Container ships piling up on America’s East and West Coasts are raising concern, as disruptions to supply chain are still not over.
Dozens of giant container ships were reportedly waiting to unload their cargos, floating adrift outside America’s two biggest seaports in Los Angeles and Long Beach, and another 22 vessels were drifting offshore a few miles to the north, in waters too deep for their anchors.
On the East Coast, a line of more than 20 ships were waiting to unload, according to New York harbor officials.
The backlogs at the U.S. ports offered a glimpse of how the supply chain is being disrupted, as the COVID-19 pandemic continues haunting the country and the world at large.
In recent months, global supply chains have faced numerous challenges, resulting in widespread delays and shortages among a variety of consumer goods, Morning Consult, a North American data company, said in a report last week.
Pandemic-related factory shutdowns, bottlenecks on product components, port congestion, worker shortages, and unfavorable weather patterns have all coalesced to constrict supply for a multitude of products, according to the report.
Amid widespread shortages and delivery delays, more than half of American consumers have recently reported difficulty procuring at least one product last month.
“It’s going to take time, maybe years, for things to level off,” said Dale Rogers, a supply chain management professor at Arizona State University.
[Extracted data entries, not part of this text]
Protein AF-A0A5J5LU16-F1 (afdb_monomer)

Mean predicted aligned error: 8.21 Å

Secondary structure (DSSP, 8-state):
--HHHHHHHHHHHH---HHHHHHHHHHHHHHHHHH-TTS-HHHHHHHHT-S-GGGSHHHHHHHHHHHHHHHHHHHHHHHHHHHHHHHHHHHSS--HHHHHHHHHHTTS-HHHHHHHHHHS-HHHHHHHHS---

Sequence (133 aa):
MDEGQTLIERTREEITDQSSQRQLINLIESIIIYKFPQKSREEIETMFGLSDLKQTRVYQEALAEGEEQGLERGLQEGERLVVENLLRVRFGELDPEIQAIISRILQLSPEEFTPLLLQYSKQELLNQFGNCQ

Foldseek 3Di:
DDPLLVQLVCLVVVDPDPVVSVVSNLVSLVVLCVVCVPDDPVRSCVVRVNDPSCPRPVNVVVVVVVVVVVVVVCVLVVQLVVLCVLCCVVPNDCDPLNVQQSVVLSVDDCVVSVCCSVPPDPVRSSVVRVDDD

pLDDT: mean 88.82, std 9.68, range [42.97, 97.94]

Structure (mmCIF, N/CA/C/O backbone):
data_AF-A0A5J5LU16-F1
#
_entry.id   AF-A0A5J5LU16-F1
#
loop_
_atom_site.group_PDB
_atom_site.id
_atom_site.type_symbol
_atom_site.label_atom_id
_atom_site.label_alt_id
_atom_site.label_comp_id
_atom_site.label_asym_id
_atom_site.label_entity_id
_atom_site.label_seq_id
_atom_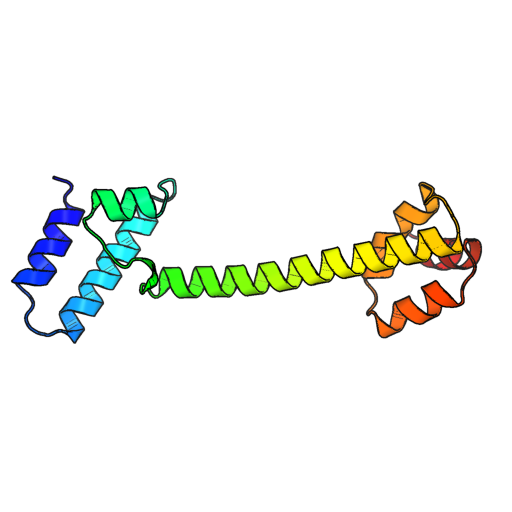site.pdbx_PDB_ins_code
_atom_site.Cartn_x
_atom_site.Cartn_y
_atom_site.Cartn_z
_atom_site.occupancy
_atom_site.B_iso_or_equiv
_atom_site.auth_seq_id
_atom_site.auth_comp_id
_atom_site.auth_asym_id
_atom_site.auth_atom_id
_atom_site.pdbx_PDB_model_num
ATOM 1 N N . MET A 1 1 ? 14.590 16.544 -33.989 1.00 49.84 1 MET A N 1
ATOM 2 C CA . MET A 1 1 ? 14.510 15.116 -33.632 1.00 49.84 1 MET A CA 1
ATOM 3 C C . MET A 1 1 ? 15.405 14.928 -32.427 1.00 49.84 1 MET A C 1
ATOM 5 O O . MET A 1 1 ? 16.510 15.459 -32.449 1.00 49.84 1 MET A O 1
ATOM 9 N N . ASP A 1 2 ? 14.884 14.334 -31.356 1.00 68.56 2 ASP A N 1
ATOM 10 C CA . ASP A 1 2 ? 15.643 14.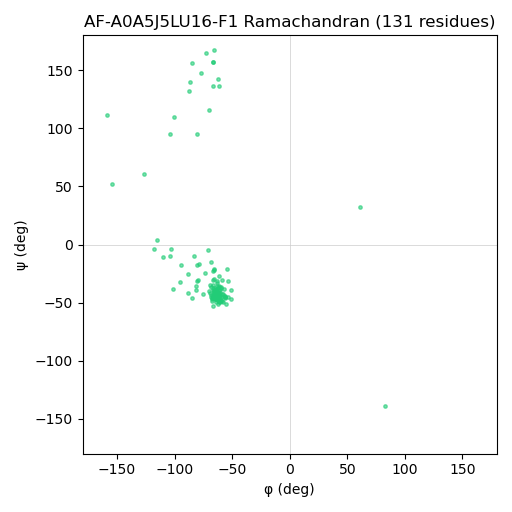085 -30.124 1.00 68.56 2 ASP A CA 1
ATOM 11 C C . ASP A 1 2 ? 16.740 13.046 -30.420 1.00 68.56 2 ASP A C 1
ATOM 13 O O . ASP A 1 2 ? 16.486 12.069 -31.126 1.00 68.56 2 ASP A O 1
ATOM 17 N N . GLU A 1 3 ? 17.959 13.259 -29.921 1.00 75.06 3 GLU A N 1
ATOM 18 C CA . GLU A 1 3 ? 19.109 12.368 -30.143 1.00 75.06 3 GLU A CA 1
ATOM 19 C C . GLU A 1 3 ? 18.794 10.912 -29.759 1.00 75.06 3 GLU A C 1
ATOM 21 O O . GLU A 1 3 ? 19.293 9.986 -30.398 1.00 75.06 3 GLU A O 1
ATOM 26 N N . GLY A 1 4 ? 17.919 10.693 -28.767 1.00 77.06 4 GLY A N 1
ATOM 27 C CA . GLY A 1 4 ? 17.499 9.351 -28.357 1.00 77.06 4 GLY A CA 1
ATOM 28 C C . GLY A 1 4 ? 16.677 8.603 -29.413 1.00 77.06 4 GLY A C 1
ATOM 29 O O . GLY A 1 4 ? 16.851 7.396 -29.566 1.00 77.06 4 GLY A O 1
ATOM 30 N N . GLN A 1 5 ? 15.838 9.300 -30.186 1.00 79.75 5 GLN A N 1
ATOM 31 C CA . GLN A 1 5 ? 15.020 8.672 -31.230 1.00 79.75 5 GLN A CA 1
ATOM 32 C C . GLN A 1 5 ? 15.915 8.174 -32.372 1.00 79.75 5 GLN A C 1
ATOM 34 O O . GLN A 1 5 ? 15.825 7.019 -32.786 1.00 79.75 5 GLN A O 1
ATOM 39 N N . THR A 1 6 ? 16.862 9.014 -32.796 1.00 84.81 6 THR A N 1
ATOM 40 C CA . THR A 1 6 ? 17.859 8.659 -33.812 1.00 84.81 6 THR A CA 1
ATOM 41 C C . THR A 1 6 ? 18.709 7.461 -33.379 1.00 84.81 6 THR A C 1
ATOM 43 O O . THR A 1 6 ? 19.047 6.612 -34.200 1.00 84.81 6 THR A O 1
ATOM 46 N N . LEU A 1 7 ? 19.062 7.357 -32.092 1.00 86.12 7 LEU A N 1
ATOM 47 C CA . LEU A 1 7 ? 19.829 6.218 -31.572 1.00 86.12 7 LEU A CA 1
ATOM 48 C C . LEU A 1 7 ? 19.038 4.904 -31.621 1.00 86.12 7 LEU A C 1
ATOM 50 O O . LEU A 1 7 ? 19.613 3.865 -31.954 1.00 86.12 7 LEU A O 1
ATOM 54 N N . ILE A 1 8 ? 17.736 4.940 -31.326 1.00 85.25 8 ILE A N 1
ATOM 55 C CA . ILE A 1 8 ? 16.852 3.768 -31.415 1.00 85.25 8 ILE A CA 1
ATOM 56 C C . ILE A 1 8 ? 16.722 3.304 -32.867 1.00 85.25 8 ILE A C 1
ATOM 58 O O . ILE A 1 8 ? 16.883 2.115 -33.147 1.00 85.25 8 ILE A O 1
ATOM 62 N N . GLU A 1 9 ? 16.476 4.232 -33.792 1.00 86.38 9 GLU A N 1
ATOM 63 C CA . GLU A 1 9 ? 16.345 3.941 -35.225 1.00 86.38 9 GLU A CA 1
ATOM 64 C C . GLU A 1 9 ? 17.642 3.345 -35.789 1.00 86.38 9 GLU A C 1
ATOM 66 O O . GLU A 1 9 ? 17.626 2.249 -36.350 1.00 86.38 9 GLU A O 1
ATOM 71 N N . ARG A 1 10 ? 18.793 3.969 -35.514 1.00 88.56 10 ARG A N 1
ATOM 72 C CA . ARG A 1 10 ? 20.102 3.449 -35.942 1.00 88.56 10 ARG A CA 1
ATOM 73 C C . ARG A 1 10 ? 20.422 2.083 -35.352 1.00 88.56 10 ARG A C 1
ATOM 75 O O . ARG A 1 10 ? 20.949 1.227 -36.049 1.00 88.56 10 ARG A O 1
ATOM 82 N N . THR A 1 11 ? 20.077 1.842 -34.089 1.00 88.25 11 THR A N 1
ATOM 83 C CA . THR A 1 11 ? 20.270 0.521 -33.467 1.00 88.25 11 THR A CA 1
ATOM 84 C C . THR A 1 11 ? 19.432 -0.554 -34.168 1.00 88.25 11 THR A C 1
ATOM 86 O O . THR A 1 11 ? 19.888 -1.689 -34.324 1.00 88.25 11 THR A O 1
ATOM 89 N N . ARG A 1 12 ? 18.221 -0.205 -34.624 1.00 86.06 12 ARG A N 1
ATOM 90 C CA . ARG A 1 12 ? 17.346 -1.114 -35.380 1.00 86.06 12 ARG A CA 1
ATOM 91 C C . ARG A 1 12 ? 17.875 -1.420 -36.786 1.00 86.06 12 ARG A C 1
ATOM 93 O O . ARG A 1 12 ? 17.703 -2.540 -37.258 1.00 86.06 12 ARG A O 1
ATOM 100 N N . GLU A 1 13 ? 18.518 -0.451 -37.431 1.00 88.38 13 GLU A N 1
ATOM 101 C CA . GLU A 1 13 ? 19.019 -0.566 -38.808 1.00 88.38 13 GLU A CA 1
ATOM 102 C C . GLU A 1 13 ? 20.438 -1.150 -38.904 1.00 88.38 13 GLU A C 1
ATOM 104 O O . GLU A 1 13 ? 20.712 -1.974 -39.776 1.00 88.38 13 GLU A O 1
ATOM 109 N N . GLU A 1 14 ? 21.348 -0.741 -38.015 1.00 92.56 14 GLU A N 1
ATOM 110 C CA . GLU A 1 14 ? 22.780 -1.062 -38.095 1.00 92.56 14 GLU A CA 1
ATOM 111 C C . GLU A 1 14 ? 23.137 -2.388 -37.395 1.00 92.56 14 GLU A C 1
ATOM 113 O O . GLU A 1 14 ? 24.121 -3.031 -37.766 1.00 92.56 14 GLU A O 1
ATOM 118 N N . ILE A 1 15 ? 22.355 -2.834 -36.400 1.00 91.62 15 ILE A N 1
ATOM 119 C CA . ILE A 1 15 ? 22.631 -4.078 -35.662 1.00 91.62 15 ILE A CA 1
ATOM 120 C C . ILE A 1 15 ? 21.749 -5.218 -36.168 1.00 91.62 15 ILE A C 1
ATOM 122 O O . ILE A 1 15 ? 20.553 -5.265 -35.903 1.00 91.62 15 ILE A O 1
ATOM 126 N N . THR A 1 16 ? 22.360 -6.183 -36.856 1.00 88.69 16 THR A N 1
ATOM 127 C CA . THR A 1 16 ? 21.660 -7.364 -37.391 1.00 88.69 16 THR A CA 1
ATOM 128 C C . THR A 1 16 ? 21.434 -8.457 -36.339 1.00 88.69 16 THR A C 1
ATOM 130 O O . THR A 1 16 ? 20.436 -9.177 -36.402 1.00 88.69 16 THR A O 1
ATOM 133 N N . ASP A 1 17 ? 22.343 -8.589 -35.363 1.00 94.25 17 ASP A N 1
ATOM 134 C CA . ASP A 1 17 ? 22.193 -9.556 -34.271 1.00 94.25 17 ASP A CA 1
ATOM 135 C C . ASP A 1 17 ? 21.069 -9.129 -33.322 1.00 94.25 17 ASP A C 1
ATOM 137 O O . ASP A 1 17 ? 21.156 -8.111 -32.636 1.00 94.25 17 ASP A O 1
ATOM 141 N N . GLN A 1 18 ? 20.017 -9.943 -33.258 1.00 87.06 18 GLN A N 1
ATOM 142 C CA . GLN A 1 18 ? 18.812 -9.643 -32.488 1.00 87.06 18 GLN A CA 1
ATOM 143 C C . GLN A 1 18 ? 19.081 -9.546 -30.980 1.00 87.06 18 GLN A C 1
ATOM 145 O O . GLN A 1 18 ? 18.451 -8.740 -30.295 1.00 87.06 18 GLN A O 1
ATOM 150 N N . SER A 1 19 ? 20.029 -10.329 -30.452 1.00 88.50 19 SER A N 1
ATOM 151 C CA . SER A 1 19 ? 20.393 -10.271 -29.031 1.00 88.50 19 SER A CA 1
ATOM 152 C C . SER A 1 19 ? 21.049 -8.934 -28.683 1.00 88.50 19 SER A C 1
ATOM 154 O O . SER A 1 19 ? 20.590 -8.232 -27.781 1.00 88.50 19 SER A O 1
ATOM 156 N N . SER A 1 20 ? 22.084 -8.556 -29.432 1.00 89.44 20 SER A N 1
ATOM 157 C CA . SER A 1 20 ? 22.821 -7.301 -29.256 1.00 89.44 20 SER A CA 1
ATOM 158 C C . SER A 1 20 ? 21.926 -6.086 -29.494 1.00 89.44 20 SER A C 1
ATOM 160 O O . SER A 1 20 ? 21.970 -5.125 -28.726 1.00 89.44 20 SER A O 1
ATOM 162 N N . GLN A 1 21 ? 21.059 -6.150 -30.510 1.00 87.69 21 GLN A N 1
ATOM 163 C CA . GLN A 1 21 ? 20.065 -5.116 -30.792 1.00 87.69 21 GLN A CA 1
ATOM 164 C C . GLN A 1 21 ? 19.143 -4.913 -29.586 1.00 87.69 21 GLN A C 1
ATOM 166 O O . GLN A 1 21 ? 18.987 -3.792 -29.107 1.00 87.69 21 GLN A O 1
ATOM 171 N N . ARG A 1 22 ? 18.584 -5.997 -29.034 1.00 83.75 22 ARG A N 1
ATOM 172 C CA . ARG A 1 22 ? 17.697 -5.928 -27.865 1.00 83.75 22 ARG A CA 1
ATOM 173 C C . ARG A 1 22 ? 18.410 -5.397 -26.623 1.00 83.75 22 ARG A C 1
ATOM 175 O O . ARG A 1 22 ? 17.841 -4.593 -25.895 1.00 83.75 22 ARG A O 1
ATOM 182 N N . GLN A 1 23 ? 19.650 -5.819 -26.383 1.00 85.31 23 GLN A N 1
ATOM 183 C CA . GLN A 1 23 ? 20.446 -5.338 -25.252 1.00 85.31 23 GLN A CA 1
ATOM 184 C C . GLN A 1 23 ? 20.724 -3.833 -25.336 1.00 85.31 23 GLN A C 1
ATOM 186 O O . GLN A 1 23 ? 20.580 -3.134 -24.333 1.00 85.31 23 GLN A O 1
ATOM 191 N N . LEU A 1 24 ? 21.087 -3.326 -26.518 1.00 87.44 24 LEU A N 1
ATOM 192 C CA . LEU A 1 24 ? 21.368 -1.904 -26.703 1.00 87.44 24 LEU A CA 1
ATOM 193 C C . LEU A 1 24 ? 20.095 -1.053 -26.618 1.00 87.44 24 LEU A C 1
ATOM 195 O O . LEU A 1 24 ? 20.116 -0.006 -25.975 1.00 87.44 24 LEU A O 1
ATOM 199 N N . ILE A 1 25 ? 18.978 -1.524 -27.180 1.00 84.00 25 ILE A N 1
ATOM 200 C CA . ILE A 1 25 ? 17.674 -0.868 -27.011 1.00 84.00 25 ILE A CA 1
ATOM 201 C C . ILE A 1 25 ? 17.289 -0.795 -25.528 1.00 84.00 25 ILE A C 1
ATOM 203 O O . ILE A 1 25 ? 17.010 0.299 -25.045 1.00 84.00 25 ILE A O 1
ATOM 207 N N . ASN A 1 26 ? 17.394 -1.898 -24.777 1.00 81.94 26 ASN A N 1
ATOM 208 C CA . ASN A 1 26 ? 17.099 -1.910 -23.338 1.00 81.94 26 ASN A CA 1
ATOM 209 C C . ASN A 1 26 ? 17.956 -0.895 -22.553 1.00 81.94 26 ASN A C 1
ATOM 211 O O . ASN A 1 26 ? 17.478 -0.264 -21.606 1.00 81.94 26 ASN A O 1
ATOM 215 N N . LEU A 1 27 ? 19.232 -0.737 -22.925 1.00 85.50 27 LEU A N 1
ATOM 216 C CA . LEU A 1 27 ? 20.124 0.250 -22.313 1.00 85.50 27 LEU A CA 1
ATOM 217 C C . LEU A 1 27 ? 19.668 1.682 -22.623 1.00 85.50 27 LEU A C 1
ATOM 219 O O . LEU A 1 27 ? 19.605 2.508 -21.713 1.00 85.50 27 LEU A O 1
ATOM 223 N N . ILE A 1 28 ? 19.330 1.973 -23.884 1.00 84.62 28 ILE A N 1
ATOM 224 C CA . ILE A 1 28 ? 18.835 3.292 -24.302 1.00 84.62 28 ILE A CA 1
ATOM 225 C C . ILE A 1 28 ? 17.536 3.632 -23.561 1.00 84.62 28 ILE A C 1
ATOM 227 O O . ILE A 1 28 ? 17.422 4.722 -23.005 1.00 84.62 28 ILE A O 1
ATOM 231 N N . GLU A 1 29 ? 16.593 2.693 -23.481 1.00 80.62 29 GLU A N 1
ATOM 232 C CA . GLU A 1 29 ? 15.334 2.862 -22.746 1.00 80.62 29 GLU A CA 1
ATOM 233 C C . GLU A 1 29 ? 15.580 3.159 -21.258 1.00 80.62 29 GLU A C 1
ATOM 235 O O . GLU A 1 29 ? 14.988 4.087 -20.704 1.00 80.62 29 GLU A O 1
ATOM 240 N N . SER A 1 30 ? 16.524 2.450 -20.630 1.00 80.94 30 SER A N 1
ATOM 241 C CA . SER A 1 30 ? 16.908 2.687 -19.230 1.00 80.94 30 SER A CA 1
ATOM 242 C C . SER A 1 30 ? 17.493 4.091 -19.018 1.00 80.94 30 SER A C 1
ATOM 244 O O . SER A 1 30 ? 17.150 4.775 -18.052 1.00 80.94 30 SER A O 1
ATOM 246 N N . ILE A 1 31 ? 18.343 4.559 -19.941 1.00 83.38 31 ILE A N 1
ATOM 247 C CA . ILE A 1 31 ? 18.926 5.910 -19.896 1.00 83.38 31 ILE A CA 1
ATOM 248 C C . ILE A 1 31 ? 17.844 6.981 -20.076 1.00 83.38 31 ILE A C 1
ATOM 250 O O . ILE A 1 31 ? 17.886 8.011 -19.403 1.00 83.38 31 ILE A O 1
ATOM 254 N N . ILE A 1 32 ? 16.871 6.754 -20.963 1.00 84.00 32 ILE A N 1
ATOM 255 C CA . ILE A 1 32 ? 15.765 7.687 -21.211 1.00 84.00 32 ILE A CA 1
ATOM 256 C C . ILE A 1 32 ? 14.911 7.852 -19.949 1.00 84.00 32 ILE A C 1
ATOM 258 O O . ILE A 1 32 ? 14.662 8.986 -19.543 1.00 84.00 32 ILE A O 1
ATOM 262 N N . ILE A 1 33 ? 14.526 6.757 -19.284 1.00 79.31 33 ILE A N 1
ATOM 263 C CA . ILE A 1 33 ? 13.762 6.819 -18.025 1.00 79.31 33 ILE A CA 1
ATOM 264 C C . ILE A 1 33 ? 14.517 7.654 -16.980 1.00 79.31 33 ILE A C 1
ATOM 266 O O . ILE A 1 33 ? 13.943 8.553 -16.366 1.00 79.31 33 ILE A O 1
ATOM 270 N N . TYR A 1 34 ? 15.824 7.423 -16.833 1.00 82.25 34 TYR A N 1
ATOM 271 C CA . TYR A 1 34 ? 16.661 8.188 -15.908 1.00 82.25 34 TYR A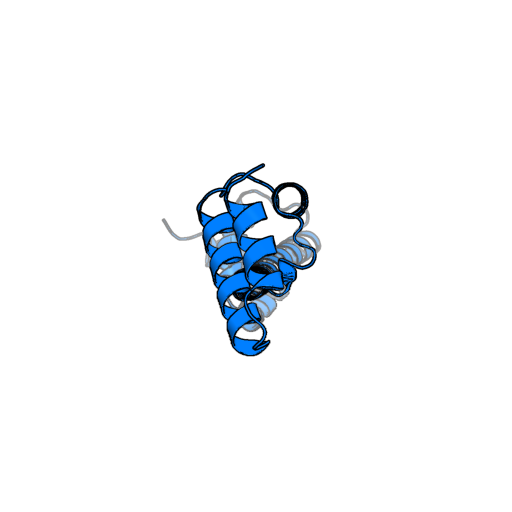 CA 1
ATOM 272 C C . TYR A 1 34 ? 16.786 9.677 -16.286 1.00 82.25 34 TYR A C 1
ATOM 274 O O . TYR A 1 34 ? 16.774 10.546 -15.416 1.00 82.25 34 TYR A O 1
ATOM 282 N N . LYS A 1 35 ? 16.894 9.998 -17.583 1.00 86.38 35 LYS A N 1
ATOM 283 C CA . LYS A 1 35 ? 17.033 11.378 -18.086 1.00 86.38 35 LYS A CA 1
ATOM 284 C C . LYS A 1 35 ? 15.727 12.177 -17.994 1.00 86.38 35 LYS A C 1
ATOM 286 O O . LYS A 1 35 ? 15.776 13.405 -17.919 1.00 86.38 35 LYS A O 1
ATOM 291 N N . PHE A 1 36 ? 14.575 11.506 -17.980 1.00 86.25 36 PHE A N 1
ATOM 292 C CA . PHE A 1 36 ? 13.250 12.132 -17.970 1.00 86.25 36 PHE A CA 1
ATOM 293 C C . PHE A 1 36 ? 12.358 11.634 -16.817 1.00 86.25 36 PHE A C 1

“Look at just the container cost increase — from 2,000 U.S. dollars a year ago, 1,000 U.S. dollars before that, to 3,000 U.S. dollars plus now, with the cost of the goods inside the container being worth around 50,000 to 100,000 U.S. dollars,” he said.
The dramatic increase cost of transportation, one of the three metrics Logistics Management Institute (LMI) has used to assess supply chain movement, is unprecedented in the 30-year study of supply management, and has caused ripples across distribution corridors.
Rogers noted that other kinks in the chain have exacerbated the problem, from a shortage of truck drivers to skilled port equipment operators and personnel who unload the lined-up cargo ships.
LMI’s co-founder, Rogers’ son Zachary, an assistant professor at Colorado State University, told Xinhua that he thought there were also problems in the supply chain infrastructure.
“We don’t have the suburban warehouses yet for delivery to the consumer next day, or enough trucks to deliver the products, or the ports capable of processing the increased goods coming from Asia,” he argued.
The American Institute for Economic Research (AIER), a U.S. think tank, said last week that “massive dislocations are present in the container market, shipping routes, ports, air cargo, trucking lines, railways and even warehouses.”
The result, the think tank stressed, has created shortages of key manufacturing components, order backlogs, delivery delays and a spike in transportation costs and consumer prices. “Unless the situation is resolved soon, the consequences for the global economy may be dire,” it added.